If you’re taking in the Winkler Harvest Festival’s parade this Saturday morning, be sure to bring some cash for the boot.
Winkler Fire Department members will be walking alongside the fire trucks in the parade, boots in hand, to collect donations for the Candlelighters Childhood Cancer Support Group.
“We’re very excited this year to partner with them,” says firefighter Henry Giesbrecht, who has a personal connection to the group. “Unfortunately, we had to use them at one point with my son being diagnosed.”
Giesbrecht’s son was just six when he was diagnosed with leukemia.
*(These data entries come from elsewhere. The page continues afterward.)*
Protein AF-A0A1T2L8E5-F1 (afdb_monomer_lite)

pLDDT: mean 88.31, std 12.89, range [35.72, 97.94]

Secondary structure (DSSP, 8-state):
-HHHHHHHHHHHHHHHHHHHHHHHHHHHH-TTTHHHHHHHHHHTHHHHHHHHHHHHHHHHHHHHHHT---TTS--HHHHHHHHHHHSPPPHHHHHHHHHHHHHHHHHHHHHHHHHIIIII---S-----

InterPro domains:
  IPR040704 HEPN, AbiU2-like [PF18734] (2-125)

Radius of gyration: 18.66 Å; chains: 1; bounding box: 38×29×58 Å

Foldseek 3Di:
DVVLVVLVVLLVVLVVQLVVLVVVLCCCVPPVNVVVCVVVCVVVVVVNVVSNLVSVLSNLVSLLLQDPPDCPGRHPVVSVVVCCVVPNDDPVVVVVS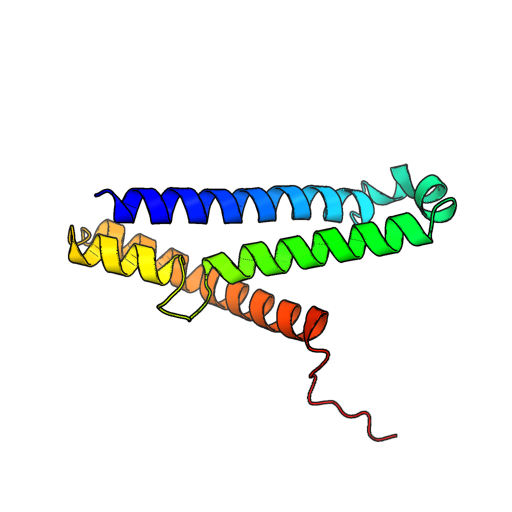VVVCVVCVVVSVVSVVVNCVSPPVPDVPPPPD

Organism: NCBI:txid642797

Structure (mmCIF, N/CA/C/O backbone):
data_AF-A0A1T2L8E5-F1
#
_entry.id   AF-A0A1T2L8E5-F1
#
loop_
_atom_site.group_PDB
_atom_site.id
_atom_site.type_symbol
_atom_site.label_atom_id
_atom_site.label_alt_id
_atom_site.label_comp_id
_atom_site.label_asym_id
_atom_site.label_entity_id
_atom_site.label_seq_id
_atom_site.pdbx_PDB_ins_code
_atom_site.Cartn_x
_atom_site.Cartn_y
_atom_site.Cartn_z
_atom_site.occupancy
_atom_site.B_iso_or_equiv
_atom_site.auth_seq_id
_atom_site.auth_comp_id
_atom_site.auth_asym_id
_atom_site.auth_atom_id
_atom_site.pdbx_PDB_model_num
ATOM 1 N N . MET A 1 1 ? 2.398 -8.120 -24.042 1.00 60.72 1 MET A N 1
ATOM 2 C CA . MET A 1 1 ? 1.280 -7.172 -23.806 1.00 60.72 1 MET A CA 1
ATOM 3 C C . MET A 1 1 ? 0.324 -7.706 -22.744 1.00 60.72 1 MET A C 1
ATOM 5 O O . MET A 1 1 ? -0.056 -6.941 -21.869 1.00 60.72 1 MET A O 1
ATOM 9 N N . ASP A 1 2 ? 0.035 -9.012 -22.755 1.00 79.31 2 ASP A N 1
ATOM 10 C CA . ASP A 1 2 ? -0.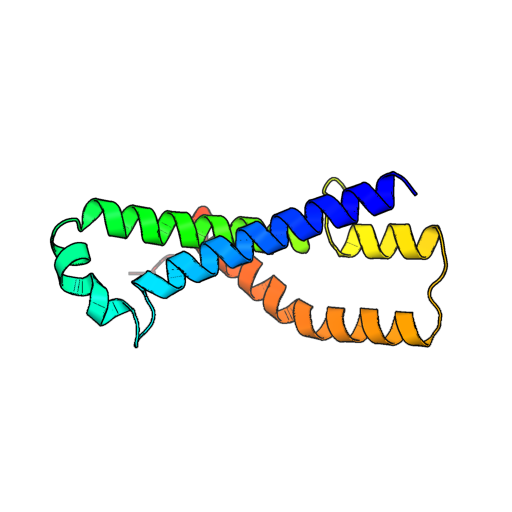758 -9.696 -21.721 1.00 79.31 2 ASP A CA 1
ATOM 11 C C . ASP A 1 2 ? -0.147 -9.578 -20.305 1.00 79.31 2 ASP A C 1
ATOM 13 O O . ASP A 1 2 ? -0.811 -9.130 -19.371 1.00 79.31 2 ASP A O 1
ATOM 17 N N . ASP A 1 3 ? 1.168 -9.798 -20.168 1.00 84.25 3 ASP A N 1
ATOM 18 C CA . ASP A 1 3 ? 1.861 -9.660 -18.875 1.00 84.25 3 ASP A CA 1
ATOM 19 C C . ASP A 1 3 ? 1.841 -8.230 -18.314 1.00 84.25 3 ASP A C 1
ATOM 21 O O . ASP A 1 3 ? 1.618 -8.032 -17.123 1.00 84.25 3 ASP A O 1
ATOM 25 N N . ILE A 1 4 ? 2.012 -7.206 -19.158 1.00 90.50 4 ILE A N 1
ATOM 26 C CA . ILE A 1 4 ? 1.951 -5.800 -18.718 1.00 90.50 4 ILE A CA 1
ATOM 27 C C . ILE A 1 4 ? 0.556 -5.482 -18.166 1.00 90.50 4 ILE A C 1
ATOM 29 O O . ILE A 1 4 ? 0.437 -4.887 -17.095 1.00 90.50 4 ILE A O 1
ATOM 33 N N . ASN A 1 5 ? -0.499 -5.915 -18.861 1.00 92.75 5 ASN A N 1
ATOM 34 C CA . ASN A 1 5 ? -1.879 -5.710 -18.420 1.00 92.75 5 ASN A CA 1
ATOM 35 C C . ASN A 1 5 ? -2.174 -6.430 -17.102 1.00 92.75 5 ASN A C 1
ATOM 37 O O . ASN A 1 5 ? -2.852 -5.869 -16.236 1.00 92.75 5 ASN A O 1
ATOM 41 N N . LYS A 1 6 ? -1.622 -7.634 -16.915 1.00 92.50 6 LYS A N 1
ATOM 42 C CA . LYS A 1 6 ? -1.698 -8.365 -15.649 1.00 92.50 6 LYS A CA 1
ATOM 43 C C . LYS A 1 6 ? -1.029 -7.587 -14.516 1.00 92.50 6 LYS A C 1
ATOM 45 O O . LYS A 1 6 ? -1.659 -7.370 -13.484 1.00 92.50 6 LYS A O 1
ATOM 50 N N . TYR A 1 7 ? 0.194 -7.092 -14.722 1.00 93.69 7 TYR A N 1
ATOM 51 C CA . TYR A 1 7 ? 0.890 -6.275 -13.721 1.00 93.69 7 TYR A CA 1
ATOM 52 C C . TYR A 1 7 ? 0.101 -5.014 -13.358 1.00 93.69 7 TYR A C 1
ATOM 54 O O . TYR A 1 7 ? -0.078 -4.716 -12.179 1.00 93.69 7 TYR A O 1
ATOM 62 N N . VAL A 1 8 ? -0.402 -4.285 -14.357 1.00 94.06 8 VAL A N 1
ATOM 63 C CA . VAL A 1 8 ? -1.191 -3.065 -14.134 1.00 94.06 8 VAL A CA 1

He’s now a healthy 16-year-old.
But while years have passed since the family went through their battle with cancer, Giesbrecht says they’ve never forgotten the kindness shown to them by Candlelighters’ volunteers.
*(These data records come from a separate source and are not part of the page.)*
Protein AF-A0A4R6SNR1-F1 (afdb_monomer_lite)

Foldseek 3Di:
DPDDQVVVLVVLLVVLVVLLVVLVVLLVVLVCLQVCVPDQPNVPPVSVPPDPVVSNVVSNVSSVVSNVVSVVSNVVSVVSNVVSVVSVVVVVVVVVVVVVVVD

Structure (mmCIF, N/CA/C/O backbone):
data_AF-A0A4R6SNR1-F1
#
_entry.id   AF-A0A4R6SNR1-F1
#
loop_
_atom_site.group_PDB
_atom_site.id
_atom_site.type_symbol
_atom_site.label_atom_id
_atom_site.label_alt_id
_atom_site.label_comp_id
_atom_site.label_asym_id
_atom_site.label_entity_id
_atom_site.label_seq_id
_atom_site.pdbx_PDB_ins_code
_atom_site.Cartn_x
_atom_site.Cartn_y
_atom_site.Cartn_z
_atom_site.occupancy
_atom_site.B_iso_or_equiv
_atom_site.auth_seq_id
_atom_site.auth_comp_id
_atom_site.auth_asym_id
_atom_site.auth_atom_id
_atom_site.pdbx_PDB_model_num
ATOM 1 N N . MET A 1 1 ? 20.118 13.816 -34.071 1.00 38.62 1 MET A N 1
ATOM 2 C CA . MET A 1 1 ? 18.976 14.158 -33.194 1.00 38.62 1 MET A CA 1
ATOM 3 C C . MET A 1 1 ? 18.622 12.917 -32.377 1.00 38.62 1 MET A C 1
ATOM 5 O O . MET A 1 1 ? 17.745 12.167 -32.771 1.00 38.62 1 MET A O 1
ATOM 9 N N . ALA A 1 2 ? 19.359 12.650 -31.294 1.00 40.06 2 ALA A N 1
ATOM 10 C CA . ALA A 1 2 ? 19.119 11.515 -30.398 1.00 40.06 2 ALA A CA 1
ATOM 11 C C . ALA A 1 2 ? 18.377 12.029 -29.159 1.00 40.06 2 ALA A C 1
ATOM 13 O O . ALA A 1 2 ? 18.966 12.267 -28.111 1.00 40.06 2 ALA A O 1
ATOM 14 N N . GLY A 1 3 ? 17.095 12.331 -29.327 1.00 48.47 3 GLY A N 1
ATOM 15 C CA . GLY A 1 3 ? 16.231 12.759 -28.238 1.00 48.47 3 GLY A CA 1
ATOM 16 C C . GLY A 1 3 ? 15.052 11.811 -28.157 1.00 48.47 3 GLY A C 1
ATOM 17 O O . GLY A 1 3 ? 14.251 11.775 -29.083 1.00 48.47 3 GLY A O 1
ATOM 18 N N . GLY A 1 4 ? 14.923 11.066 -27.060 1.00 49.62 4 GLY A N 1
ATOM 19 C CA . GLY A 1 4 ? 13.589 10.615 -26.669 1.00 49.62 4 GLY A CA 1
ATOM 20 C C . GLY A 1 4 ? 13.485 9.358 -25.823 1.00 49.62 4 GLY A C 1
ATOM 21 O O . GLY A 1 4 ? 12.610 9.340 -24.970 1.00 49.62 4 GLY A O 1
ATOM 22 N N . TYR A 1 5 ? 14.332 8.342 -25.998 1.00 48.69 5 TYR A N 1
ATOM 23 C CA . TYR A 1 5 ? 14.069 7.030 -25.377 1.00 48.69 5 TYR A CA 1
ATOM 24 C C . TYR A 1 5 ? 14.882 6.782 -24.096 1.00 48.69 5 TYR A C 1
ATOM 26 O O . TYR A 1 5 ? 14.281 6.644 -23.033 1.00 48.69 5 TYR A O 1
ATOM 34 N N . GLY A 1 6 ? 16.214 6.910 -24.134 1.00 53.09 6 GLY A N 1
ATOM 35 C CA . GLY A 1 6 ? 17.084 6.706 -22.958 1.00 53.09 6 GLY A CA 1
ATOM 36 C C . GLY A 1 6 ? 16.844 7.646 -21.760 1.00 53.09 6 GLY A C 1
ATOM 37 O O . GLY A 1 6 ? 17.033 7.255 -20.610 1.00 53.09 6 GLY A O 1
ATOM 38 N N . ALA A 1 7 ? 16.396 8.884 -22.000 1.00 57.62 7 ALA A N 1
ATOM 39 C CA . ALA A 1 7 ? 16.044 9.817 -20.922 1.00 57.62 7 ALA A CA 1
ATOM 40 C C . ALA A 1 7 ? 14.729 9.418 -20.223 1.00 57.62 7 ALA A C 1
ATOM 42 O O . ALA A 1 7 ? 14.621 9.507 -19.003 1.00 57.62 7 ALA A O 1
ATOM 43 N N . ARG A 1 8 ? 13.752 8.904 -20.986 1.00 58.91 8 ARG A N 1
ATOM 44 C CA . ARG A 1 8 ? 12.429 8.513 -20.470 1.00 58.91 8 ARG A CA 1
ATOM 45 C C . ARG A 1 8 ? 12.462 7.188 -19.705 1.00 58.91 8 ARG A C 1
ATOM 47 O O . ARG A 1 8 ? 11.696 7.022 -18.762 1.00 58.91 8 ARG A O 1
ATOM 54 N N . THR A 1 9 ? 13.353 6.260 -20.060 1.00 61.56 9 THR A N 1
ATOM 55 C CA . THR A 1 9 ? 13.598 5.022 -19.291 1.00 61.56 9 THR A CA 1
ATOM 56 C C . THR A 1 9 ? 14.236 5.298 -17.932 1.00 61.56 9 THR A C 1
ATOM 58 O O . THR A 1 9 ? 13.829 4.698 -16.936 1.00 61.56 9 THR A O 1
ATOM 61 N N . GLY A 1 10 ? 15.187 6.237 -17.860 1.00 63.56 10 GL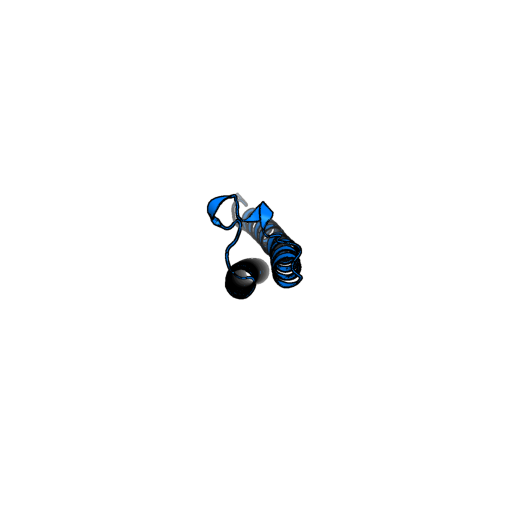Y A N 1
ATOM 62 C CA . GLY A 1 10 ? 15.763 6.696 -16.590 1.00 63.56 10 GLY A CA 1
ATOM 63 C C . GLY A 1 10 ? 14.721 7.343 -15.672 1.00 63.56 10 GLY A C 1
ATOM 64 O O . GLY A 1 10 ? 14.632 6.990 -14.497 1.00 63.56 10 GLY A O 1
ATOM 65 N N . GLU A 1 11 ? 13.875 8.218 -16.224 1.00 71.50 11 GLU A N 1
ATOM 66 C CA . GLU A 1 11 ? 12.764 8.845 -15.494 1.00 71.50 11 GLU A CA 1
ATOM 67 C C . GLU A 1 11 ? 11.738 7.812 -14.993 1.00 71.50 11 GLU A C 1
ATOM 69 O O . GLU A 1 11 ? 11.348 7.849 -13.827 1.00 71.50 11 GLU A O 1
ATOM 74 N N . LEU A 1 12 ? 11.351 6.837 -15.824 1.00 73.56 12 LEU A N 1
ATOM 75 C CA . LEU A 1 12 ? 10.446 5.748 -15.430 1.00 73.56 12 LEU A CA 1
ATOM 76 C C . LEU A 1 12 ? 11.029 4.863 -14.323 1.00 73.56 12 LEU A C 1
ATOM 78 O O . LEU A 1 12 ? 10.301 4.480 -13.409 1.00 73.56 12 LEU A O 1
ATOM 82 N N . SER A 1 13 ? 12.329 4.558 -14.382 1.00 72.06 13 SER A N 1
ATOM 83 C CA . SER A 1 13 ? 13.019 3.796 -13.334 1.00 72.06 13 SER A CA 1
ATOM 84 C C . SER A 1 13 ? 13.034 4.556 -12.008 1.00 72.06 13 SER A C 1
ATOM 86 O O . SER A 1 13 ? 12.701 3.983 -10.975 1.00 72.06 13 SER A O 1
ATOM 88 N N . GLY A 1 14 ? 13.343 5.857 -12.036 1.00 74.31 14 GLY A N 1
ATOM 89 C CA . GLY A 1 14 ? 13.339 6.694 -10.833 1.00 74.31 14 GLY A CA 1
ATOM 90 C C . GLY A 1 14 ? 11.944 6.840 -10.216 1.00 74.31 14 GLY A C 1
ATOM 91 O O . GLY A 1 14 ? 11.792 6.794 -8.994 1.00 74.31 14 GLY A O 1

“The level of support that they gave us, it was a no-brainer to support them now,” he says.
Candlelighters board chair Naomi Fehr says the funds raised this weekend will help them keep their annual family camp going.
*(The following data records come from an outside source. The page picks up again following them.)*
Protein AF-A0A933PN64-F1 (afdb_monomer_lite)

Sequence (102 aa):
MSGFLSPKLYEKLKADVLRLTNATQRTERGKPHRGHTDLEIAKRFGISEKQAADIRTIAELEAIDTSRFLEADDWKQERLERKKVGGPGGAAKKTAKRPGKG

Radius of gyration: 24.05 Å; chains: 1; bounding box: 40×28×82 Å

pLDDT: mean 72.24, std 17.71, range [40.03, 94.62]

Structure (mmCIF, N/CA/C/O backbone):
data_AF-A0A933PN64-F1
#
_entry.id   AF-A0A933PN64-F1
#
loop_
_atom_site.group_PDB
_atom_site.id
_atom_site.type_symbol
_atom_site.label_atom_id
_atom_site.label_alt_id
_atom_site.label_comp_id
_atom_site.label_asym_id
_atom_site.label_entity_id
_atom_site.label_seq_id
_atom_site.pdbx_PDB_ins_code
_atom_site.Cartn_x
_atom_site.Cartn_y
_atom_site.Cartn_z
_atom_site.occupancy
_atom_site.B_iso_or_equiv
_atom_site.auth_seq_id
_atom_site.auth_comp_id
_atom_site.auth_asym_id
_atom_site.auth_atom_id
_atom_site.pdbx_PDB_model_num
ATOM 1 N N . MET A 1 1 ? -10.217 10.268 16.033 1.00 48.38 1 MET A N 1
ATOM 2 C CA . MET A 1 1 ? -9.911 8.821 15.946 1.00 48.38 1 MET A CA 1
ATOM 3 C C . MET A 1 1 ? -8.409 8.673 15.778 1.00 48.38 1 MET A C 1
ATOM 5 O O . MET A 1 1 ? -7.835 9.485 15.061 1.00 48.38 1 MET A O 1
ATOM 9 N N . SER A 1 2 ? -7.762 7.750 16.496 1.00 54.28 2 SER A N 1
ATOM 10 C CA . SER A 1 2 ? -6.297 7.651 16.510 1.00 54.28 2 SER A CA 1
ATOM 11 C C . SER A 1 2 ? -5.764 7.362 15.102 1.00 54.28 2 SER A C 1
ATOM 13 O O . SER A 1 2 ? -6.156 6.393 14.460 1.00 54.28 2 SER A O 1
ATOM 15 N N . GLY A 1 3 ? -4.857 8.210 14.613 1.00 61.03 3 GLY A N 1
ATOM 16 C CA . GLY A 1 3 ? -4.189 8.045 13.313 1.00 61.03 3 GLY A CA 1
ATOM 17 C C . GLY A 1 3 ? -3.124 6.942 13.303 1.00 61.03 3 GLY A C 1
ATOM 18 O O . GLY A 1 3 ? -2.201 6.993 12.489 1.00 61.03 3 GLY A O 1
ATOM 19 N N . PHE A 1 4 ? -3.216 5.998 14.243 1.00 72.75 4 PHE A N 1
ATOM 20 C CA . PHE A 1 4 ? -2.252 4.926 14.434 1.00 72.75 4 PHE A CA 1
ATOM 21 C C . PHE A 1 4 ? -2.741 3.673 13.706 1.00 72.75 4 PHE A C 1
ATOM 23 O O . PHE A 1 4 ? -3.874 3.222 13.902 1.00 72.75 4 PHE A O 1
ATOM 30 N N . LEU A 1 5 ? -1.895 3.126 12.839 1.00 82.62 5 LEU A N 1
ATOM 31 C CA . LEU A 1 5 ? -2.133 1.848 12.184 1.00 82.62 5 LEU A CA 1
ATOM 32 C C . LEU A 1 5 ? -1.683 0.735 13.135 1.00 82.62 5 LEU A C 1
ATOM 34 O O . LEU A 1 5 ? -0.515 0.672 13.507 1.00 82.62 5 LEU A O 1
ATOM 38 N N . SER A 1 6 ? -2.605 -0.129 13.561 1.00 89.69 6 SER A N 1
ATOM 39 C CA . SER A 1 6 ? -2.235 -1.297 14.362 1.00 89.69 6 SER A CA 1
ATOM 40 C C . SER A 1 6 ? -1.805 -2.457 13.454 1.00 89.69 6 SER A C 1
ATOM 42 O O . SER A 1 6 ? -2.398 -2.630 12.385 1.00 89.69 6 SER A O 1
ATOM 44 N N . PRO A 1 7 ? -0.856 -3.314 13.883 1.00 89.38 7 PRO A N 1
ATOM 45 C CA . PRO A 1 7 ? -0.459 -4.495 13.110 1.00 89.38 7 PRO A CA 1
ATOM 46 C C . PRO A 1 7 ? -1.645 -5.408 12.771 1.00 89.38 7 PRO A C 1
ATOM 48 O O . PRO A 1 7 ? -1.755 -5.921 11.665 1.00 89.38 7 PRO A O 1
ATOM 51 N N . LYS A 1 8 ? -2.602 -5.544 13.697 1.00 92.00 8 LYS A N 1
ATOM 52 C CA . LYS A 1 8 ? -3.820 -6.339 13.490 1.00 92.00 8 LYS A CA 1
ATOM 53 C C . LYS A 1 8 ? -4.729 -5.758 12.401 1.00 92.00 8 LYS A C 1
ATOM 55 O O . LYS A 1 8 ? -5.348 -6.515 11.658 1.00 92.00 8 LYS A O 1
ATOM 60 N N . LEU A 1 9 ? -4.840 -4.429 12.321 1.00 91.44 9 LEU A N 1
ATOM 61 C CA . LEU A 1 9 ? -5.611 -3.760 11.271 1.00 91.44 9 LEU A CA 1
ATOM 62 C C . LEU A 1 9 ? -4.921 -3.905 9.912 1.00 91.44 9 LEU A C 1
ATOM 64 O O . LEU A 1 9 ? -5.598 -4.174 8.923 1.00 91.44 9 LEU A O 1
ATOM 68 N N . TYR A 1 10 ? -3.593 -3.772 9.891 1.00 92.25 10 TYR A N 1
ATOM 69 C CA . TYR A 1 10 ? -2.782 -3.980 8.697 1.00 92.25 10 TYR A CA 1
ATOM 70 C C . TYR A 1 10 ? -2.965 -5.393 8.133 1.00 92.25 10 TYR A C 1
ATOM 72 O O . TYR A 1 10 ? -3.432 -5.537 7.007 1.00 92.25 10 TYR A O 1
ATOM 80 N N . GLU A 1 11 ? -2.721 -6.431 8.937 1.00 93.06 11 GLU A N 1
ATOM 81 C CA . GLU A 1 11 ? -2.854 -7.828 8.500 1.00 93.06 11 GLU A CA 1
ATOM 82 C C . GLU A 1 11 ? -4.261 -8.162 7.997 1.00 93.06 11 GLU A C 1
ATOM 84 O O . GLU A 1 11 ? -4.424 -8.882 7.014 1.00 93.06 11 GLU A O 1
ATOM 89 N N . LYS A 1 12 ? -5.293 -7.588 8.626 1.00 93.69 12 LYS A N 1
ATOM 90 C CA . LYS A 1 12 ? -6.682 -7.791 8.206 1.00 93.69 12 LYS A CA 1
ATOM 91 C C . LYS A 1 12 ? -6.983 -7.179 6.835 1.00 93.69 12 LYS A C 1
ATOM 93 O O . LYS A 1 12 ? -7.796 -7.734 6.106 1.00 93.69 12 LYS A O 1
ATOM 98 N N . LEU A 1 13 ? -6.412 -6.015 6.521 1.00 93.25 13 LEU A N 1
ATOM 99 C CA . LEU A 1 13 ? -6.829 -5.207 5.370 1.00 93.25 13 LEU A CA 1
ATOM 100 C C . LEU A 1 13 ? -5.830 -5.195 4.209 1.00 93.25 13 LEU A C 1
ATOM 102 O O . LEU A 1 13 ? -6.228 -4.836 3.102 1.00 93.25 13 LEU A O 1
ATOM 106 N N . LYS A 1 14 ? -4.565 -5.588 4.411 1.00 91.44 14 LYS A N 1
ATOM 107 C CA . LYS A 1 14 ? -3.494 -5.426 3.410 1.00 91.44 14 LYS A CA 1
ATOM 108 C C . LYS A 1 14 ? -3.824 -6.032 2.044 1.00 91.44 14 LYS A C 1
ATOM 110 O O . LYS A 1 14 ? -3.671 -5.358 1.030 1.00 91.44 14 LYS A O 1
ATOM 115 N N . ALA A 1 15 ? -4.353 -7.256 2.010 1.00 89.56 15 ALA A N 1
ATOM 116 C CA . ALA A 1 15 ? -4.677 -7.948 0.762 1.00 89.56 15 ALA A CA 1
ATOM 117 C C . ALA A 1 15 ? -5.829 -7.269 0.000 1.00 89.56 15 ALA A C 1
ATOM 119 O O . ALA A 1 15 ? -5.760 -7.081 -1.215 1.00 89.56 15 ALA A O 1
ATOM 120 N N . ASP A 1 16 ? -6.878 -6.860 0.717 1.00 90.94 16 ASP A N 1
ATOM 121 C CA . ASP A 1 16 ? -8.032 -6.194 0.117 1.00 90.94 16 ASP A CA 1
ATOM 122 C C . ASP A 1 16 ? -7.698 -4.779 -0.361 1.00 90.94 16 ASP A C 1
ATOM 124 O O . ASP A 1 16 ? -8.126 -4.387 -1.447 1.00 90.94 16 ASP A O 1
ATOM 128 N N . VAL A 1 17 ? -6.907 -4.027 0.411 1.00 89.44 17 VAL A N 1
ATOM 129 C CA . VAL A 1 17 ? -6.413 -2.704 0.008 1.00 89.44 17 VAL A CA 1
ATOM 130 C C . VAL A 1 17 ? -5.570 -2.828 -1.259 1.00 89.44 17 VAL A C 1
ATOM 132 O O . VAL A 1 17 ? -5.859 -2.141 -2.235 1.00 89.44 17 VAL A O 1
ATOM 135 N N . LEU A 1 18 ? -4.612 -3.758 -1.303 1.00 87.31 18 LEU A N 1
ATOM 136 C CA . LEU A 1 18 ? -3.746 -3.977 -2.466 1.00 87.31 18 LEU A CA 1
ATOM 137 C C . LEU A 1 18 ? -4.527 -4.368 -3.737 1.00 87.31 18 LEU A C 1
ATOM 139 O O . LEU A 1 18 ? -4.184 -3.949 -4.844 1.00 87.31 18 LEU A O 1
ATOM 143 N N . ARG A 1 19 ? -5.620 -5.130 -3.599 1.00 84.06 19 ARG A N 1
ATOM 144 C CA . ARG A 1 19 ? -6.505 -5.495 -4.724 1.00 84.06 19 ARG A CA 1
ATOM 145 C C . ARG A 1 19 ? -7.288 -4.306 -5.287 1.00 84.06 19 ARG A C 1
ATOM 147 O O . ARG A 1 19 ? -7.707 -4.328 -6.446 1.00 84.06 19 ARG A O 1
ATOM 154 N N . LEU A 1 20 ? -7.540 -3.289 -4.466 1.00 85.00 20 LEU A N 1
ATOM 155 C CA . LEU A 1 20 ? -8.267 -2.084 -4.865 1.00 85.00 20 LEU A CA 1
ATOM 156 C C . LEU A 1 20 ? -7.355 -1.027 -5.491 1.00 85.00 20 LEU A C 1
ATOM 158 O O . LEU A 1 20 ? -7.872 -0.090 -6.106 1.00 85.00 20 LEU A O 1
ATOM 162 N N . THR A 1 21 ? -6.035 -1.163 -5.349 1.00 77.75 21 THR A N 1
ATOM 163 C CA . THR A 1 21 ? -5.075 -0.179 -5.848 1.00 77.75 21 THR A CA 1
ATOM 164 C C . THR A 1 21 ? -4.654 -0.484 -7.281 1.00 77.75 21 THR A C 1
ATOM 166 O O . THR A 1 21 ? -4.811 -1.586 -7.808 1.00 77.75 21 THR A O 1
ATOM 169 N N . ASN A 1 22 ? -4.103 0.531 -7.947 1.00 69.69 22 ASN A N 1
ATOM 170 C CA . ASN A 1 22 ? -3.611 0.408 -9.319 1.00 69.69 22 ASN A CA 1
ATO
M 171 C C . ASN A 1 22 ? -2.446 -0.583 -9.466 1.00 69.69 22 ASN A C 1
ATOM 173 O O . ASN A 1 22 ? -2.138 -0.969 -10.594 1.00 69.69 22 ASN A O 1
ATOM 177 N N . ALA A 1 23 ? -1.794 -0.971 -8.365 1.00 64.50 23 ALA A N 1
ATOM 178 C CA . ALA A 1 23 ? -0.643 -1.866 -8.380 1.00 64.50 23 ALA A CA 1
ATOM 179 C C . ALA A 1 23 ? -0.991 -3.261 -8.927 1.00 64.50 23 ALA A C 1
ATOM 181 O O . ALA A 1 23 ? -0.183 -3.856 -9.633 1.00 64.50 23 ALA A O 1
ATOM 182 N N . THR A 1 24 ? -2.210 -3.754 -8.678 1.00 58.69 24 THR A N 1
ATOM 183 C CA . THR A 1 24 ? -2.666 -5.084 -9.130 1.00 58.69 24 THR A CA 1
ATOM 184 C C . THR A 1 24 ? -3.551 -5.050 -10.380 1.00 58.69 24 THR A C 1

“Donations like these are just such a huge boost to us,” she says. “We literally just had a meeting talking about cutting back, but for me it’s never about cutting back—it’s always about finding more sources of funding … we’re so appreciative of the support from our local area.”
The camp weekend—which this year takes place mid-September at Hecla Island—is all about having fun and building connections.
“We have people who are in treatment, people who have completed treatment. We also have bereaved families. It’s a mash of all sorts,” Fehr says. “It’s just a good time for the kids to connect outside of a hospital setting or outside of a clinic setting. They get to know each other, and lots of long-term bonds happen.”
Candlelighters also supports families dealing with a cancer diagnosis by providing parking passes for those with extended hospital stays, putting together care packages for newly diagnosed families, offering a food cart with drinks and snacks in the children’s cancer ward in Winnipeg as well as weekly meals for patents staying with their children as they receive treatment, overseeing a benevolent fund to help bereaved families, and providing gifts for childhood cancer survivors who graduate high school.
It’s all about supporting families, Fehr says, and “helping with the things that a lot of people maybe don’t thinking about, the necessities of life … we’re kind of behind the scenes and we do this stuff just to help them get through it.”
“We were floored,” Giesbrecht recalls of the first time his family connected with Candlelighters shortly after his son’s diagnosis. “She just called us, ‘Can we come bring you a package?’ And then what you find in there is this support package. It’s a great blessing. You realize you’re not alone and there’s more families that are going through this and people are thinking about you.”
The parade boot drive usually brings in several thousand dollars for charity each year, and Giesbrecht is optimistic it will do so again this weekend.
“Winkler is known for giving. Every single day, Winkler steps up, and it’s just unreal to see.”
Saturday’s parade starts at 10 a.m. at the corner of Pembina Ave. and 15th St. It travels east down Mountain Ave., north up Main Street, and then turns west on Roblin Ave. to end at Park St.